Слухи о смерти глянца, которые распространяет режиссер Мэтью Боурн в спектакле "Дориан Грей", несколько преувеличены.
Мэтью Боурна мы знаем не так давно, но очень любим. С тех пор как он привез в Москву "наше все" - "Лебединое озеро" в своей собственной, мужской интерпретации. С этих же пор мы считаем его образцом европейской продвинутой раскованности и счастливого умения совместить высокое искусство с близостью к широким зрительским массам.
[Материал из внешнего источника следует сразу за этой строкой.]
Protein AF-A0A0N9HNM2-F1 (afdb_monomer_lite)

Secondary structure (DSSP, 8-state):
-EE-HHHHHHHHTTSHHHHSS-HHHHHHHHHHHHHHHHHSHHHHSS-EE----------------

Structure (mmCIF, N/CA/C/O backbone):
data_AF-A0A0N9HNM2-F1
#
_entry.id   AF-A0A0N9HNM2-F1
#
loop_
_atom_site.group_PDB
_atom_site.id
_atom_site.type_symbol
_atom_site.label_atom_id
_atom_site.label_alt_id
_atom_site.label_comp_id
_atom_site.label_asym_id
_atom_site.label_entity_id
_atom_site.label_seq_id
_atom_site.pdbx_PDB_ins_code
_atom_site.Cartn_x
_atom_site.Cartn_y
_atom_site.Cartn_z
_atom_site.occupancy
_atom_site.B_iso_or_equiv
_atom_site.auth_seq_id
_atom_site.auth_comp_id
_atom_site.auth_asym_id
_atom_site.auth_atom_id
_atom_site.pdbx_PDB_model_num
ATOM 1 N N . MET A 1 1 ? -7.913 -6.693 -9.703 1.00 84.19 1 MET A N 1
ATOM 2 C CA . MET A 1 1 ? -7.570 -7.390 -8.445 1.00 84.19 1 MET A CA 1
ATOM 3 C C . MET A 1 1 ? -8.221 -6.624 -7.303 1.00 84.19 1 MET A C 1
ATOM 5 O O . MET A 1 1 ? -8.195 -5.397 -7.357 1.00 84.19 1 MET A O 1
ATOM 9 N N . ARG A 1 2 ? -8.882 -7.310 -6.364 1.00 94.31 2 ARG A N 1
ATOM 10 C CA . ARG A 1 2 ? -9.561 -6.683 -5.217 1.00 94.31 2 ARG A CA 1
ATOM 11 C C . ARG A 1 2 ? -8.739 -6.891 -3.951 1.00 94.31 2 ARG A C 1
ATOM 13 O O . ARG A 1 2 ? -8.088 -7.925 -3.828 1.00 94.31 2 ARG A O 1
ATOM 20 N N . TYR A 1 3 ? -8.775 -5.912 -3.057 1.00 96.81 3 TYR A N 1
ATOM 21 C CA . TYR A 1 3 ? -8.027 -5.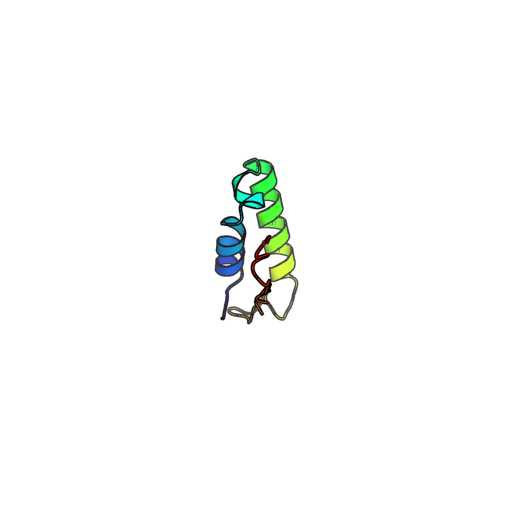904 -1.807 1.00 96.81 3 TYR A CA 1
ATOM 22 C C . TYR A 1 3 ? -8.890 -5.406 -0.657 1.00 96.81 3 TYR A C 1
ATOM 24 O O . TYR A 1 3 ? -9.699 -4.503 -0.828 1.00 96.81 3 TYR A O 1
ATOM 32 N N . THR A 1 4 ? -8.654 -5.953 0.528 1.00 97.69 4 THR A N 1
ATOM 33 C CA . THR A 1 4 ? -8.918 -5.277 1.803 1.00 97.69 4 THR A CA 1
ATOM 34 C C . THR A 1 4 ? -7.708 -4.433 2.208 1.00 97.69 4 THR A C 1
ATOM 36 O O . THR A 1 4 ? -6.598 -4.679 1.722 1.00 97.69 4 THR A O 1
ATOM 39 N N . ILE A 1 5 ? -7.892 -3.502 3.151 1.00 97.88 5 ILE A N 1
ATOM 40 C CA . ILE A 1 5 ? -6.804 -2.694 3.735 1.00 97.88 5 ILE A CA 1
ATOM 41 C C . ILE A 1 5 ? -5.629 -3.585 4.164 1.00 97.88 5 ILE A C 1
ATOM 43 O O . ILE A 1 5 ? -4.498 -3.369 3.733 1.00 97.88 5 ILE A O 1
ATOM 47 N N . GLU A 1 6 ? -5.905 -4.641 4.931 1.00 97.69 6 GLU A N 1
ATOM 48 C CA . GLU A 1 6 ? -4.865 -5.529 5.459 1.00 97.69 6 GLU A CA 1
ATOM 49 C C . GLU A 1 6 ? -4.166 -6.338 4.358 1.00 97.69 6 GLU A C 1
ATOM 51 O O . GLU A 1 6 ? -2.944 -6.474 4.373 1.00 97.69 6 GLU A O 1
ATOM 56 N N . SER A 1 7 ? -4.903 -6.828 3.354 1.00 97.56 7 SER A N 1
ATOM 57 C CA . SER A 1 7 ? -4.288 -7.567 2.239 1.00 97.56 7 SER A CA 1
ATOM 58 C C . SER A 1 7 ? -3.416 -6.676 1.342 1.00 97.56 7 SER A C 1
ATOM 60 O O . SER A 1 7 ? -2.387 -7.133 0.841 1.00 97.56 7 SER A O 1
ATOM 62 N N . LEU A 1 8 ? -3.785 -5.399 1.163 1.00 97.38 8 LEU A N 1
ATOM 63 C CA . LEU A 1 8 ? -2.977 -4.433 0.419 1.00 97.38 8 LEU A CA 1
ATOM 64 C C . LEU A 1 8 ? -1.709 -4.070 1.196 1.00 97.38 8 LEU A C 1
ATOM 66 O O . LEU A 1 8 ? -0.621 -4.112 0.626 1.00 97.38 8 LEU A O 1
ATOM 70 N N . ILE A 1 9 ? -1.835 -3.760 2.491 1.00 97.69 9 ILE A N 1
ATOM 71 C CA . ILE A 1 9 ? -0.688 -3.465 3.362 1.00 97.69 9 ILE A CA 1
ATOM 72 C C . ILE A 1 9 ? 0.264 -4.663 3.406 1.00 97.69 9 ILE A C 1
ATOM 74 O O . ILE A 1 9 ? 1.463 -4.488 3.208 1.00 97.69 9 ILE A O 1
ATOM 78 N N . GLY A 1 10 ? -0.257 -5.882 3.576 1.00 97.94 10 GLY A N 1
ATOM 79 C CA . GLY A 1 10 ? 0.549 -7.103 3.558 1.00 97.94 10 GLY A CA 1
ATOM 80 C C . GLY A 1 10 ? 1.339 -7.270 2.258 1.00 97.94 10 GLY A C 1
ATOM 81 O O . GLY A 1 10 ? 2.520 -7.606 2.295 1.00 97.94 10 GLY A O 1
ATOM 82 N N . MET A 1 11 ? 0.727 -6.957 1.112 1.00 97.00 11 MET A N 1
ATOM 83 C CA . MET A 1 11 ? 1.410 -6.950 -0.184 1.00 97.00 11 MET A CA 1
ATOM 84 C C . MET A 1 11 ? 2.510 -5.876 -0.244 1.00 97.00 11 MET A C 1
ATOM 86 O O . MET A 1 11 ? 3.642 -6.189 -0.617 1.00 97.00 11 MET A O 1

Но если "Лебединое озеро" было экзотической птицей, явным европейским импортом, то "Дориан Грей", постановка Боурна, завершившая нынешний Чеховский фестиваль, производит такое впечатление, будто ее делал режиссер, живущий и думающий в реалиях и пределах Садового кольца. История про официанта, который по воле коварной модной стервы-издательницы превращается в культовую фотомодель, а потом со съехавшей от глянцевой жизни крышей устраивает вокруг себя самурайское мочилово, очень наша - и по духу, и по стилю. И это внушает некоторое беспокойство. Мы-то надеялись на то, что проблема глянцевой жизни и ее изнанки во всей остальной Европе является крайне периферийной.
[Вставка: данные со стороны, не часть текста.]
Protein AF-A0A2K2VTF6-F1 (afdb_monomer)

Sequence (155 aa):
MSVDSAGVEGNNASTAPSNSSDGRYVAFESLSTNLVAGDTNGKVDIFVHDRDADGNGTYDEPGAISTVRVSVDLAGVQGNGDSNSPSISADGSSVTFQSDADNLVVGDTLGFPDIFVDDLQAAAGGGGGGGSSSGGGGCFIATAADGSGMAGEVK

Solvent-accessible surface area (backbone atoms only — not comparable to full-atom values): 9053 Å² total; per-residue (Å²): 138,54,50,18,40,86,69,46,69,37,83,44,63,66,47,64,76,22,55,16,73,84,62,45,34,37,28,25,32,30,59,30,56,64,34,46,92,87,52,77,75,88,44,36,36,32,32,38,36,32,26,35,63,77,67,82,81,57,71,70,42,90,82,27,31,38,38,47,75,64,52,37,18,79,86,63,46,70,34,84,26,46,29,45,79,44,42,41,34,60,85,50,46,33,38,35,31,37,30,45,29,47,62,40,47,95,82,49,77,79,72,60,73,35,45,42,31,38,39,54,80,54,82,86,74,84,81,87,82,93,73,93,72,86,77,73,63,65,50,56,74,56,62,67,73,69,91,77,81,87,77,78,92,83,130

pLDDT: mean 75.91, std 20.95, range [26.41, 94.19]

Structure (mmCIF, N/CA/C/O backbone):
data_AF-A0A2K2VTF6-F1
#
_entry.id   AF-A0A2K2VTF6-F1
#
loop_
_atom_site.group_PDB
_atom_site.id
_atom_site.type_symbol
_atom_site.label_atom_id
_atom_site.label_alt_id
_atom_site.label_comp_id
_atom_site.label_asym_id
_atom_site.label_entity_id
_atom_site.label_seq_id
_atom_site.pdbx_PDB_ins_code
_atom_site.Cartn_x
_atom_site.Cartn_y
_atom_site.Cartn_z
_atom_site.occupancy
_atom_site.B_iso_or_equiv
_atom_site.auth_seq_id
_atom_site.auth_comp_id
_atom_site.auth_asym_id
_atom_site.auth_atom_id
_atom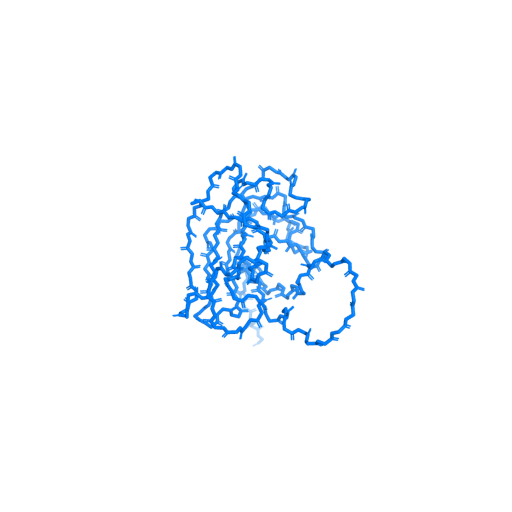_site.pdbx_PDB_model_num
ATOM 1 N N . MET A 1 1 ? 9.389 13.370 0.305 1.00 61.62 1 MET A N 1
ATOM 2 C CA . MET A 1 1 ? 8.327 13.564 -0.702 1.00 61.62 1 MET A CA 1
ATOM 3 C C . MET A 1 1 ? 7.985 12.179 -1.215 1.00 61.62 1 MET A C 1
ATOM 5 O O . MET A 1 1 ? 8.919 11.408 -1.401 1.00 61.62 1 MET A O 1
ATOM 9 N N . SER A 1 2 ? 6.700 11.836 -1.300 1.00 83.06 2 SER A N 1
ATOM 10 C CA . SER A 1 2 ? 6.232 10.554 -1.849 1.00 83.06 2 SER A CA 1
ATOM 11 C C . SER A 1 2 ? 5.736 10.750 -3.284 1.00 83.06 2 SER A C 1
ATOM 13 O O . SER A 1 2 ? 5.468 11.891 -3.668 1.00 83.06 2 SER A O 1
ATOM 15 N N . VAL A 1 3 ? 5.629 9.672 -4.063 1.00 87.50 3 VAL A N 1
ATOM 16 C CA . VAL A 1 3 ? 5.213 9.693 -5.472 1.00 87.50 3 VAL A CA 1
ATOM 17 C C . VAL A 1 3 ? 4.179 8.610 -5.790 1.00 87.50 3 VAL A C 1
ATOM 19 O O . VAL A 1 3 ? 4.128 7.571 -5.128 1.00 87.50 3 VAL A O 1
ATOM 22 N N . ASP A 1 4 ? 3.351 8.849 -6.805 1.00 88.31 4 ASP A N 1
ATOM 23 C CA . ASP A 1 4 ? 2.476 7.832 -7.398 1.00 88.31 4 ASP A CA 1
ATOM 24 C C . ASP A 1 4 ? 3.256 6.849 -8.303 1.00 88.31 4 ASP A C 1
ATOM 26 O O . ASP A 1 4 ? 4.464 6.986 -8.515 1.00 88.31 4 ASP A O 1
ATOM 30 N N . SER A 1 5 ? 2.566 5.860 -8.885 1.00 89.06 5 SER A N 1
ATOM 31 C CA . SER A 1 5 ? 3.173 4.880 -9.808 1.00 89.06 5 SER A CA 1
ATOM 32 C C . SER A 1 5 ? 3.681 5.480 -11.131 1.00 89.06 5 SER A C 1
ATOM 34 O O . SER A 1 5 ? 4.344 4.792 -11.904 1.00 89.06 5 SER A O 1
ATOM 36 N N . ALA A 1 6 ? 3.366 6.742 -11.433 1.00 86.69 6 ALA A N 1
ATOM 37 C CA . ALA A 1 6 ? 3.905 7.481 -12.574 1.00 86.69 6 ALA A CA 1
ATOM 38 C C . ALA A 1 6 ? 5.085 8.394 -12.180 1.00 86.69 6 ALA A C 1
ATOM 40 O O . ALA A 1 6 ? 5.644 9.076 -13.042 1.00 86.69 6 ALA A O 1
ATOM 41 N N . GLY A 1 7 ? 5.477 8.405 -10.901 1.00 84.94 7 GLY A N 1
ATOM 42 C CA . GLY A 1 7 ? 6.540 9.255 -10.370 1.00 84.94 7 GLY A CA 1
ATOM 43 C C . GLY A 1 7 ? 6.105 10.699 -10.098 1.00 84.94 7 GLY A C 1
ATOM 44 O O . GLY A 1 7 ? 6.959 11.573 -9.953 1.00 84.94 7 GLY A O 1
ATOM 45 N N . VAL A 1 8 ? 4.800 10.982 -10.049 1.00 89.75 8 VAL A N 1
ATOM 46 C CA . VAL A 1 8 ? 4.262 12.312 -9.734 1.00 89.75 8 VAL A CA 1
ATOM 47 C C . VAL A 1 8 ? 4.212 12.501 -8.222 1.00 89.75 8 VAL A C 1
ATOM 49 O O . VAL A 1 8 ? 3.710 11.642 -7.502 1.00 89.75 8 VAL A O 1
ATOM 52 N N . GLU A 1 9 ? 4.706 13.639 -7.729 1.00 88.81 9 GLU A N 1
ATOM 53 C CA . GLU A 1 9 ? 4.736 13.934 -6.293 1.00 88.81 9 GLU A CA 1
ATOM 54 C C . GLU A 1 9 ? 3.337 14.021 -5.660 1.00 88.81 9 GLU A C 1
ATOM 56 O O . GLU A 1 9 ? 2.385 14.577 -6.222 1.00 88.81 9 GLU A O 1
ATOM 61 N N . GLY A 1 10 ? 3.242 13.506 -4.433 1.00 84.69 10 GLY A N 1
ATOM 62 C CA . GLY A 1 10 ? 2.088 13.679 -3.562 1.00 84.69 10 GLY A CA 1
ATOM 63 C C . GLY A 1 10 ? 1.827 15.154 -3.249 1.00 84.69 10 GLY A C 1
ATOM 64 O O . GLY A 1 10 ? 2.746 15.955 -3.081 1.00 84.69 10 GLY A O 1
ATOM 65 N N . ASN A 1 11 ? 0.552 15.518 -3.162 1.00 86.75 11 ASN A N 1
ATOM 66 C CA . ASN A 1 11 ? 0.099 16.889 -2.944 1.00 86.75 11 ASN A CA 1
ATOM 67 C C . ASN A 1 11 ? 0.044 17.300 -1.461 1.00 86.75 11 ASN A C 1
ATOM 69 O O . ASN A 1 11 ? -0.378 18.418 -1.159 1.00 86.75 11 ASN A O 1
ATOM 73 N N . ASN A 1 12 ? 0.448 16.422 -0.539 1.00 86.50 12 ASN A N 1
ATOM 74 C CA . ASN A 1 12 ? 0.425 16.665 0.898 1.00 86.50 12 ASN A CA 1
ATOM 75 C C . ASN A 1 12 ? 1.599 15.971 1.618 1.00 86.50 12 ASN A C 1
ATOM 77 O O . ASN A 1 12 ? 2.470 15.360 0.999 1.00 86.50 12 ASN A O 1
ATOM 81 N N . ALA A 1 13 ? 1.653 16.102 2.943 1.00 83.81 13 ALA A N 1
ATOM 82 C CA . ALA A 1 13 ? 2.692 15.495 3.762 1.00 83.81 13 ALA A CA 1
ATOM 83 C C . ALA A 1 13 ? 2.635 13.956 3.731 1.00 83.81 13 ALA A C 1
ATOM 85 O O . ALA A 1 13 ? 1.558 13.355 3.715 1.00 83.81 13 ALA A O 1
ATOM 86 N N . SER A 1 14 ? 3.821 13.347 3.799 1.00 87.50 14 SER A N 1
ATOM 87 C CA . SER A 1 14 ? 4.010 11.920 4.065 1.00 87.50 14 SER A CA 1
ATOM 88 C C . SER A 1 14 ? 5.014 11.739 5.202 1.00 87.50 14 SER A C 1
ATOM 90 O O . SER A 1 14 ? 6.016 12.463 5.261 1.00 87.50 14 SER A O 1
ATOM 92 N N . THR A 1 15 ? 4.748 10.795 6.100 1.00 88.94 15 THR A N 1
ATOM 93 C CA . THR A 1 15 ? 5.492 10.589 7.353 1.00 88.94 15 THR A CA 1
ATOM 94 C C . THR A 1 15 ? 5.710 9.104 7.653 1.00 88.94 15 THR A C 1
ATOM 96 O O . THR A 1 15 ? 5.267 8.237 6.905 1.00 88.94 15 THR A O 1
ATOM 99 N N . ALA A 1 16 ? 6.471 8.827 8.720 1.00 89.00 16 ALA A N 1
ATOM 100 C CA . ALA A 1 16 ? 6.704 7.490 9.275 1.00 89.00 16 ALA A CA 1
ATOM 101 C C . ALA A 1 16 ? 7.091 6.401 8.245 1.00 89.00 16 ALA A C 1
ATOM 103 O O . ALA A 1 16 ? 6.400 5.391 8.131 1.00 89.00 16 ALA A O 1
ATOM 104 N N . PRO A 1 17 ? 8.189 6.575 7.481 1.00 92.12 17 PRO A N 1
ATOM 105 C CA . PRO A 1 17 ? 8.618 5.550 6.539 1.00 92.12 17 PRO A CA 1
ATOM 106 C C . PRO A 1 17 ? 9.136 4.298 7.266 1.00 92.12 17 PRO A C 1
ATOM 108 O O . PRO A 1 17 ? 9.874 4.400 8.249 1.00 92.12 17 PRO A O 1
ATOM 111 N N . SER A 1 18 ? 8.818 3.127 6.720 1.00 92.75 18 SER A N 1
ATOM 112 C CA . SER A 1 18 ? 9.337 1.817 7.118 1.00 92.75 18 SER A CA 1
ATOM 113 C C . SER A 1 18 ? 9.772 1.040 5.874 1.00 92.75 18 SER A C 1
ATOM 115 O O . SER A 1 18 ? 9.054 1.018 4.876 1.00 92.75 18 SER A O 1
ATOM 117 N N . ASN A 1 19 ? 10.963 0.441 5.897 1.00 93.69 19 ASN A N 1
ATOM 118 C CA . ASN A 1 19 ? 11.590 -0.168 4.721 1.00 93.69 19 ASN A CA 1
ATOM 119 C C . ASN A 1 19 ? 11.794 -1.678 4.877 1.00 93.69 19 ASN A C 1
ATOM 121 O O . ASN A 1 19 ? 12.175 -2.153 5.949 1.00 93.69 19 ASN A O 1
ATOM 125 N N . SER A 1 20 ? 11.641 -2.418 3.776 1.00 90.50 20 SER A N 1
ATOM 126 C CA . SER A 1 20 ? 12.110 -3.803 3.694 1.00 90.50 20 SER A CA 1
ATOM 127 C C . SER A 1 20 ? 13.641 -3.862 3.810 1.00 90.50 20 SER A C 1
ATOM 129 O O . SER A 1 20 ? 14.348 -2.863 3.618 1.00 90.50 20 SER A O 1
ATOM 131 N N . SER A 1 21 ? 14.188 -5.035 4.139 1.00 91.50 21 SER A N 1
ATOM 132 C CA . SER A 1 21 ? 15.631 -5.204 4.360 1.00 91.50 21 SER A CA 1
ATOM 133 C C . SER A 1 21 ? 16.463 -5.009 3.090 1.00 91.50 21 SER A C 1
ATOM 135 O O . SER A 1 21 ? 17.6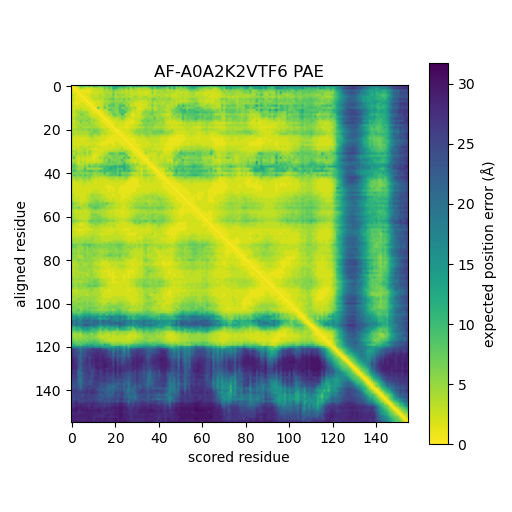41 -4.667 3.186 1.00 91.50 21 SER A O 1
ATOM 137 N N . ASP A 1 22 ? 15.879 -5.256 1.921 1.00 87.38 22 ASP A N 1
ATOM 138 C CA . ASP A 1 22 ? 16.485 -5.028 0.605 1.00 87.38 22 ASP A CA 1
ATOM 139 C C . ASP A 1 22 ? 16.258 -3.596 0.081 1.00 87.38 22 ASP A C 1
ATOM 141 O O . ASP A 1 22 ? 16.841 -3.201 -0.931 1.00 87.38 22 ASP A O 1
ATOM 145 N N . GLY A 1 23 ? 15.436 -2.804 0.780 1.00 90.56 23 GLY A N 1
ATOM 146 C CA . GLY A 1 23 ? 15.082 -1.437 0.412 1.00 90.56 23 GLY A CA 1
ATOM 147 C C . GLY A 1 23 ? 14.183 -1.317 -0.820 1.00 90.56 23 GLY A C 1
ATOM 148 O O . GLY A 1 23 ? 14.041 -0.200 -1.325 1.00 90.56 23 GLY A O 1
ATOM 149 N N . ARG A 1 24 ? 13.609 -2.425 -1.310 1.00 93.06 24 ARG A N 1
ATOM 150 C CA . ARG A 1 24 ? 12.686 -2.440 -2.453 1.00 93.06 24 ARG A CA 1
ATOM 151 C C . ARG A 1 24 ? 11.331 -1.832 -2.101 1.00 93.06 24 ARG A C 1
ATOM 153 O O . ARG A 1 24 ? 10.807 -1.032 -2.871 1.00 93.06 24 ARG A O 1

С другой стороны, известие о конце эпохи глянца, чему, по свидетельству самого режиссера, посвящена постановка "Дориана Грея", вызывает примерно такое же тоскливое раздражение, как растянутые на много лет уходы на пенсию некоторых спортсменов и звезд шоу-бизнеса. Справедливый вопль "Гламур за...л!" за...л так же, как и сам гламур. Главным образом потому, что заранее известно: конец - это тоже самореклама, один из компонентов кассовой атаки. Поэтому, собственно говоря, спектакль о современном Дориане Грее, сломавшемся на глянце, сам ни в одной мизансцене и ни единым жестом не отказывается от глянцевой поверхности. И соблюдает железный закон жанра: если на сцене появился череп, то он либо репродукция Энди Уорхола, либо реплика Дамиена Херста.
Попытка преодолеть искушение, для начала ему поддавшись, - это чаще всего самообман, в искусстве - почти всегда. Создатели "Дориана Грея" самозабвенно воспроизводят фактуру современной ла дольче вита и не успевают (или уже не могут) сделать тот шаг, который позволит им получить иную художественную перспективу. В результате музыка, сочиненная Тэрри Дэвисом, не отличается от музыки, которую исполняют в продвинутых клубах. Хореография (авторство которой в программке забавно обозначено "Мэтью Боурн и труппа") идеально мимикрировала под танцы на крутых дискотеках. Декорации может позавидовать журнал, специализирующийся на современных интерьерах, то же относится и к костюмам (и то и другое - Лез Бразерстоун). Маловероятно, что юное поколение после боурновского "Дориана Грея" потянется к Оскару Уайльду, зато московская театральная публика узнала, чем и как живет находящийся по соседству "Б-2". Тоже небесполезно.
Выбор
Три знаменитых балета Мэтью Боурна
1. "Щелкунчик" (1992)
Герой сказки Гофмана представлен в виде робота, который вторгается к детям в рождественскую ночь. Балет впервые был показан в детском приюте.
2. "Лебединое озеро" (1995)
Действие балета Чайковского перенесено в Англию. Все партии лебедей исполняют мужчины. В финале все персонажи гибнут.
3. "Кармен" (2000)
Роковую героиню Бизе-Мериме Кармен танцевал мужчина. Постановка подверглась резкой критике за гомосексуальный уклон.